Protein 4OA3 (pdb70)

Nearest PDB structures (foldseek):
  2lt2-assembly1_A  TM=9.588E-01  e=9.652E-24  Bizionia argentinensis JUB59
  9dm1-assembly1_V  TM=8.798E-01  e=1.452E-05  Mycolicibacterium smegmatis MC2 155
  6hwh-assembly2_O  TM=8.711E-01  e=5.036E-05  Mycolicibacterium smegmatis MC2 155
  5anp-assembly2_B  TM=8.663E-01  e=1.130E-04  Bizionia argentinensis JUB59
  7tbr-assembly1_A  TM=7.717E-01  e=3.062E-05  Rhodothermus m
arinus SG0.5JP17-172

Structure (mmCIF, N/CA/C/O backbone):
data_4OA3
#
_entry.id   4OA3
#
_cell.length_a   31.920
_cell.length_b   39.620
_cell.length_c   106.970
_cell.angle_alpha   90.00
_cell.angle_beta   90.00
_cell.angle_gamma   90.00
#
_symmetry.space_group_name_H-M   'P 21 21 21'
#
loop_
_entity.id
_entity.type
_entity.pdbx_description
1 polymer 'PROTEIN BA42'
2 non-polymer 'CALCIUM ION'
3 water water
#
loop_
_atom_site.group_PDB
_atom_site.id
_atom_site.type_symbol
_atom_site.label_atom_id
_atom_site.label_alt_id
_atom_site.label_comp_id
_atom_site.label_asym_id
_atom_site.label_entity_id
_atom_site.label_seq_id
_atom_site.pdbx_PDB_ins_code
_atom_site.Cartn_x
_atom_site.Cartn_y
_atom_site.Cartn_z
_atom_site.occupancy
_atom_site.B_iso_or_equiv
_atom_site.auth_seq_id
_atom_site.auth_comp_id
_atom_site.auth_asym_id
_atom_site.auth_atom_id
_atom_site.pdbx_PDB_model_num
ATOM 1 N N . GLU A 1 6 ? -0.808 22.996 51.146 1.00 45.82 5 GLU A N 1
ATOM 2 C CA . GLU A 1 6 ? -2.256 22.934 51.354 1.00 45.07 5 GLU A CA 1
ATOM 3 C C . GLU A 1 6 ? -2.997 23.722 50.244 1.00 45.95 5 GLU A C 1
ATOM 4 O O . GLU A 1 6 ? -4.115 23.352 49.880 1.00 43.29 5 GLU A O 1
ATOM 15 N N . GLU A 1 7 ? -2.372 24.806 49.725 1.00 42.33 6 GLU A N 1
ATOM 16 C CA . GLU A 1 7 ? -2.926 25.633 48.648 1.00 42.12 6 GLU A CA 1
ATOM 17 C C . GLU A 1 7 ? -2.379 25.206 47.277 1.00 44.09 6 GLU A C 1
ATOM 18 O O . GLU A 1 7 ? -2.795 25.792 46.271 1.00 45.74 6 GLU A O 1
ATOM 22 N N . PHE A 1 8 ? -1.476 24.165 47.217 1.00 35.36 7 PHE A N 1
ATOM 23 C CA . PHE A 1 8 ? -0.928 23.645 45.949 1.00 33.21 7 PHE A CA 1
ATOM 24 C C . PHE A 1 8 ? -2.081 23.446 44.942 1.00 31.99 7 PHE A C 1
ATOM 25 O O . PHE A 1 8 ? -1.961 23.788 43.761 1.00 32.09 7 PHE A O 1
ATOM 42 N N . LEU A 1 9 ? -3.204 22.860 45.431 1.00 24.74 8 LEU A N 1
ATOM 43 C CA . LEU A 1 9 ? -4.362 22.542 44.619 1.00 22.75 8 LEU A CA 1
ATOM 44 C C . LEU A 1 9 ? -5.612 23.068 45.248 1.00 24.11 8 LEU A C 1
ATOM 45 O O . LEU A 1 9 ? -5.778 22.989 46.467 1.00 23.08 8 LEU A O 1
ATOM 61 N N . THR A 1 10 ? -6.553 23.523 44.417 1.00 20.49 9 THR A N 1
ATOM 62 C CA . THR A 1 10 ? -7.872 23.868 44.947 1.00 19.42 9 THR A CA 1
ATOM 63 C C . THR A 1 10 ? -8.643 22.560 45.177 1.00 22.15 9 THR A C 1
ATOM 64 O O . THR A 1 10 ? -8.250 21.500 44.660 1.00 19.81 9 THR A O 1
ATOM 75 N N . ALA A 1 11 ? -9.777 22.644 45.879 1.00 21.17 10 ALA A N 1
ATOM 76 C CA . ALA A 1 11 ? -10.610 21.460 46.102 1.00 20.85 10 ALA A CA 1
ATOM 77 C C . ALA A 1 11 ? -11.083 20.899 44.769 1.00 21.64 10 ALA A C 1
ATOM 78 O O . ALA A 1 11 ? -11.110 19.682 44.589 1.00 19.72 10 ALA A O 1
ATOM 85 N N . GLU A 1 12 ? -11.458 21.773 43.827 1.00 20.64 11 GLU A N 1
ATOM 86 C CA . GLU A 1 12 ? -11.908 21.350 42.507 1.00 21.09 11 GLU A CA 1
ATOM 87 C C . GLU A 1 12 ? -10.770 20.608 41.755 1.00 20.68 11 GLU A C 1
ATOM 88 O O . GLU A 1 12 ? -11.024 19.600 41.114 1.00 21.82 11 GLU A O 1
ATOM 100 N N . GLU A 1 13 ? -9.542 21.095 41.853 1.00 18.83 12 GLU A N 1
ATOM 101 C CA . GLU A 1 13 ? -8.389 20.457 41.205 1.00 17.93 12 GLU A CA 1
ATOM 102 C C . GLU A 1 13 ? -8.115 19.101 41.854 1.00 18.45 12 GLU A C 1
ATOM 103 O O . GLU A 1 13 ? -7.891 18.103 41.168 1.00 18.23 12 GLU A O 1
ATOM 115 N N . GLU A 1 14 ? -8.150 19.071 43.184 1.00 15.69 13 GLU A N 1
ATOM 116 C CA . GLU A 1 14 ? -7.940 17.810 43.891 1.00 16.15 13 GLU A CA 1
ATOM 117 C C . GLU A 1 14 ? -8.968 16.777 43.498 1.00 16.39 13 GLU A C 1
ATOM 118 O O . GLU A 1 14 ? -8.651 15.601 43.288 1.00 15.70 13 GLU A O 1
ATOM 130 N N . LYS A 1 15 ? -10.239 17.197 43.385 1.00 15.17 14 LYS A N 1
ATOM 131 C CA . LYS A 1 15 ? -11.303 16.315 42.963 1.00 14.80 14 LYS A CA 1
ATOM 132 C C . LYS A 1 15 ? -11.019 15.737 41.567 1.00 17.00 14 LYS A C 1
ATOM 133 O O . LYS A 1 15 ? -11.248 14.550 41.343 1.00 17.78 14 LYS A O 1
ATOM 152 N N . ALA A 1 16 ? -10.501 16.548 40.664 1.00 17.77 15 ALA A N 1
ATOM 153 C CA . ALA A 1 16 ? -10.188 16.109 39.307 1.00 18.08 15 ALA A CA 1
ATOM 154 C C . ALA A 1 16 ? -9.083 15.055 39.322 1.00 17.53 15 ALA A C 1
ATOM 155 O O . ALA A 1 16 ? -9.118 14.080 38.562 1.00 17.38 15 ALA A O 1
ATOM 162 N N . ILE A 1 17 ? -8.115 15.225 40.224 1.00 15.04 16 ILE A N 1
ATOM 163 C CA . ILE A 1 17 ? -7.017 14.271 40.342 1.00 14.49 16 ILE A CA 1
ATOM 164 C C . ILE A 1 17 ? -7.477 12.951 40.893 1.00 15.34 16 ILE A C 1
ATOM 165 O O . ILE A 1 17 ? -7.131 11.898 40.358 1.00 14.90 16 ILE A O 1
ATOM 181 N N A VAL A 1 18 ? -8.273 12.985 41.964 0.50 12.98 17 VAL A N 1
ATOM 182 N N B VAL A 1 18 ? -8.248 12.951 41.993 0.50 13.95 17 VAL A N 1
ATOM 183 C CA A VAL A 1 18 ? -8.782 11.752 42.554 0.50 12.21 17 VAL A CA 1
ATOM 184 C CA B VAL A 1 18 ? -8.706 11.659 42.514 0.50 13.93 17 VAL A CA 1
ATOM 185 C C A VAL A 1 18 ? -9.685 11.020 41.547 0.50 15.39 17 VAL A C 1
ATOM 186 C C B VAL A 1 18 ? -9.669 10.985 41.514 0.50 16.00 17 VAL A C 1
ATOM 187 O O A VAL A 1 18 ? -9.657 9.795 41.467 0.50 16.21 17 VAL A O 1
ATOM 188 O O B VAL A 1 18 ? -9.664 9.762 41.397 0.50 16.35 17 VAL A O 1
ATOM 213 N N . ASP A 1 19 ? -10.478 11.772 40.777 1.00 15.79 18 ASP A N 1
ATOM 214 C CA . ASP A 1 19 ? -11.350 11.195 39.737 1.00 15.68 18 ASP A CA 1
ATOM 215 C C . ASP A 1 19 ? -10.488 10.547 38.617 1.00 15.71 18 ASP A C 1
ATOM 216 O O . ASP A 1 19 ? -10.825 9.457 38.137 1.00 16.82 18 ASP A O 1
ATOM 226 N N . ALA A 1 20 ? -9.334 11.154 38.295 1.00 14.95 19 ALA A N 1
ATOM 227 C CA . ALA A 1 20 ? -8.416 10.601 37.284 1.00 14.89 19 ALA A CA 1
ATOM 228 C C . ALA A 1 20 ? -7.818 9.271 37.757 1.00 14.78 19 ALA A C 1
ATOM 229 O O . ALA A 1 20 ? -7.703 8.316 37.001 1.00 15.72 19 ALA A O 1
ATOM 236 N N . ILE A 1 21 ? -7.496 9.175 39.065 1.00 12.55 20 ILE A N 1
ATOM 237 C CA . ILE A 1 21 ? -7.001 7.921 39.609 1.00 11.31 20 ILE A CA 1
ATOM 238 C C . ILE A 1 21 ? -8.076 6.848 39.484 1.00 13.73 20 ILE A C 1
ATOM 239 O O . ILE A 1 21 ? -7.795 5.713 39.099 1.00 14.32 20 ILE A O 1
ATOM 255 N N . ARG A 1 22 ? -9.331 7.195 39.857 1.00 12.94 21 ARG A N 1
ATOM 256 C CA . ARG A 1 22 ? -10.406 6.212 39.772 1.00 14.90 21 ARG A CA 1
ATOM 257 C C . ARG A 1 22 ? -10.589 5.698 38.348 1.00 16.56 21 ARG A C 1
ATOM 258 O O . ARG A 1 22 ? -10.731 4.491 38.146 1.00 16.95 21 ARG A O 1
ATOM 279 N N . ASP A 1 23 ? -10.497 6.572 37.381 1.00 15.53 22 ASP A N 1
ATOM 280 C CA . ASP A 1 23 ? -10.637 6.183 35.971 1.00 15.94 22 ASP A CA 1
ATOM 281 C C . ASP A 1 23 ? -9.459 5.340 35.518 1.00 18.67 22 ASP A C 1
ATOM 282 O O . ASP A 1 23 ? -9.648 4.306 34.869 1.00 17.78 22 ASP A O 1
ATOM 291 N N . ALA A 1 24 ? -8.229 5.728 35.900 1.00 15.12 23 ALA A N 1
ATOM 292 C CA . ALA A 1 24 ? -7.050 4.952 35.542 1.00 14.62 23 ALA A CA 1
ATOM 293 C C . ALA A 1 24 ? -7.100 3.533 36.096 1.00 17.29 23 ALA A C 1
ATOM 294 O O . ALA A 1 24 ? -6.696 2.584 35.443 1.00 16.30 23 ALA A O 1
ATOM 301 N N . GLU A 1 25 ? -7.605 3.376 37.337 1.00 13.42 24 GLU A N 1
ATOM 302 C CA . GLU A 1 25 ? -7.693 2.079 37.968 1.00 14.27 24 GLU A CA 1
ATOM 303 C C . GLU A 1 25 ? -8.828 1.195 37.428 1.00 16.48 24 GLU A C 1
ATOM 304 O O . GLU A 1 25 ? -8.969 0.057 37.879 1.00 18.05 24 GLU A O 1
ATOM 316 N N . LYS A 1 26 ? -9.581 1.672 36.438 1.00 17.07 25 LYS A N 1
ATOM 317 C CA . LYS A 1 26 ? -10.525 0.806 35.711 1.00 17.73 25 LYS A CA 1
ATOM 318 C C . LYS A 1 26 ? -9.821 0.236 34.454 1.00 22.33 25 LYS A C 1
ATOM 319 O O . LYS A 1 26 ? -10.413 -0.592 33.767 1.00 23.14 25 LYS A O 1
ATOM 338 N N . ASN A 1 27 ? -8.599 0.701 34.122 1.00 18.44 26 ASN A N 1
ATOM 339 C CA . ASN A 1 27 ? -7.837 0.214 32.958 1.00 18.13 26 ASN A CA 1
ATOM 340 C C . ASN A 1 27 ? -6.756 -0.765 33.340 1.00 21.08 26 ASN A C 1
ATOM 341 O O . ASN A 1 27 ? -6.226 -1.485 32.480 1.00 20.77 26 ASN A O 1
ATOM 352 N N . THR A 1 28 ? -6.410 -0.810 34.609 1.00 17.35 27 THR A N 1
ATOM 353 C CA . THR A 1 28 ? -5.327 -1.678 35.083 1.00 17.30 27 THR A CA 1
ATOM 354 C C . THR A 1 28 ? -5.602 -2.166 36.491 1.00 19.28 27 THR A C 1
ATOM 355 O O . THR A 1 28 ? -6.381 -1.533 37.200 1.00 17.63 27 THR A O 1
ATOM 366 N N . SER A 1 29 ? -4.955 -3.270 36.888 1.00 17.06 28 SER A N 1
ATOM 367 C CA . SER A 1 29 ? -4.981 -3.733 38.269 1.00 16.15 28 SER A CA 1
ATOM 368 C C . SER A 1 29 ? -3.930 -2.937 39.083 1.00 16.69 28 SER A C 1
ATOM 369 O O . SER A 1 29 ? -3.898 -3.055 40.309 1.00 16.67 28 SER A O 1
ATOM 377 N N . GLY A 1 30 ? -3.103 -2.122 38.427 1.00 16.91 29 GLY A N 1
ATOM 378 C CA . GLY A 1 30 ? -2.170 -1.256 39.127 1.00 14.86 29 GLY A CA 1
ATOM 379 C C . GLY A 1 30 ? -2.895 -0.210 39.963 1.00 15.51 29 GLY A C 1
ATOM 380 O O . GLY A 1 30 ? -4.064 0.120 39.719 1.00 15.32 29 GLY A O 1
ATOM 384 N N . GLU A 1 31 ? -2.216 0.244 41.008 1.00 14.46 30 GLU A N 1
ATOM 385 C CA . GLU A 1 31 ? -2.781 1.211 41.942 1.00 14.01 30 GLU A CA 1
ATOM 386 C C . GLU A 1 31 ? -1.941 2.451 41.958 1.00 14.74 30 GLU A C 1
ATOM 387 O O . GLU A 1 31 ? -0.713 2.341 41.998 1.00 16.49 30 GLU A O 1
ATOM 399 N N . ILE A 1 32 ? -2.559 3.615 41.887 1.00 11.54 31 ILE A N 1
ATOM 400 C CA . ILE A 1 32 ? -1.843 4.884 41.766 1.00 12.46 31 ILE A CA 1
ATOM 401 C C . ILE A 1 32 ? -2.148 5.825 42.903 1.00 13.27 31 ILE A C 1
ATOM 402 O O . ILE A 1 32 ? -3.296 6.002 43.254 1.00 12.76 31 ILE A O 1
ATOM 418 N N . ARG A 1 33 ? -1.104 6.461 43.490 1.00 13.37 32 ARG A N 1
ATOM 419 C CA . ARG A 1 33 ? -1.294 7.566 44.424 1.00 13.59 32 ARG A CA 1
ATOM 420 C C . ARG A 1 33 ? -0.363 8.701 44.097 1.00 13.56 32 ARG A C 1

*PROBLEM DETAILS:* The answer should be a single number giving how many lines in the records hold the word "smegmatis".

*ANSWER AREA:* 2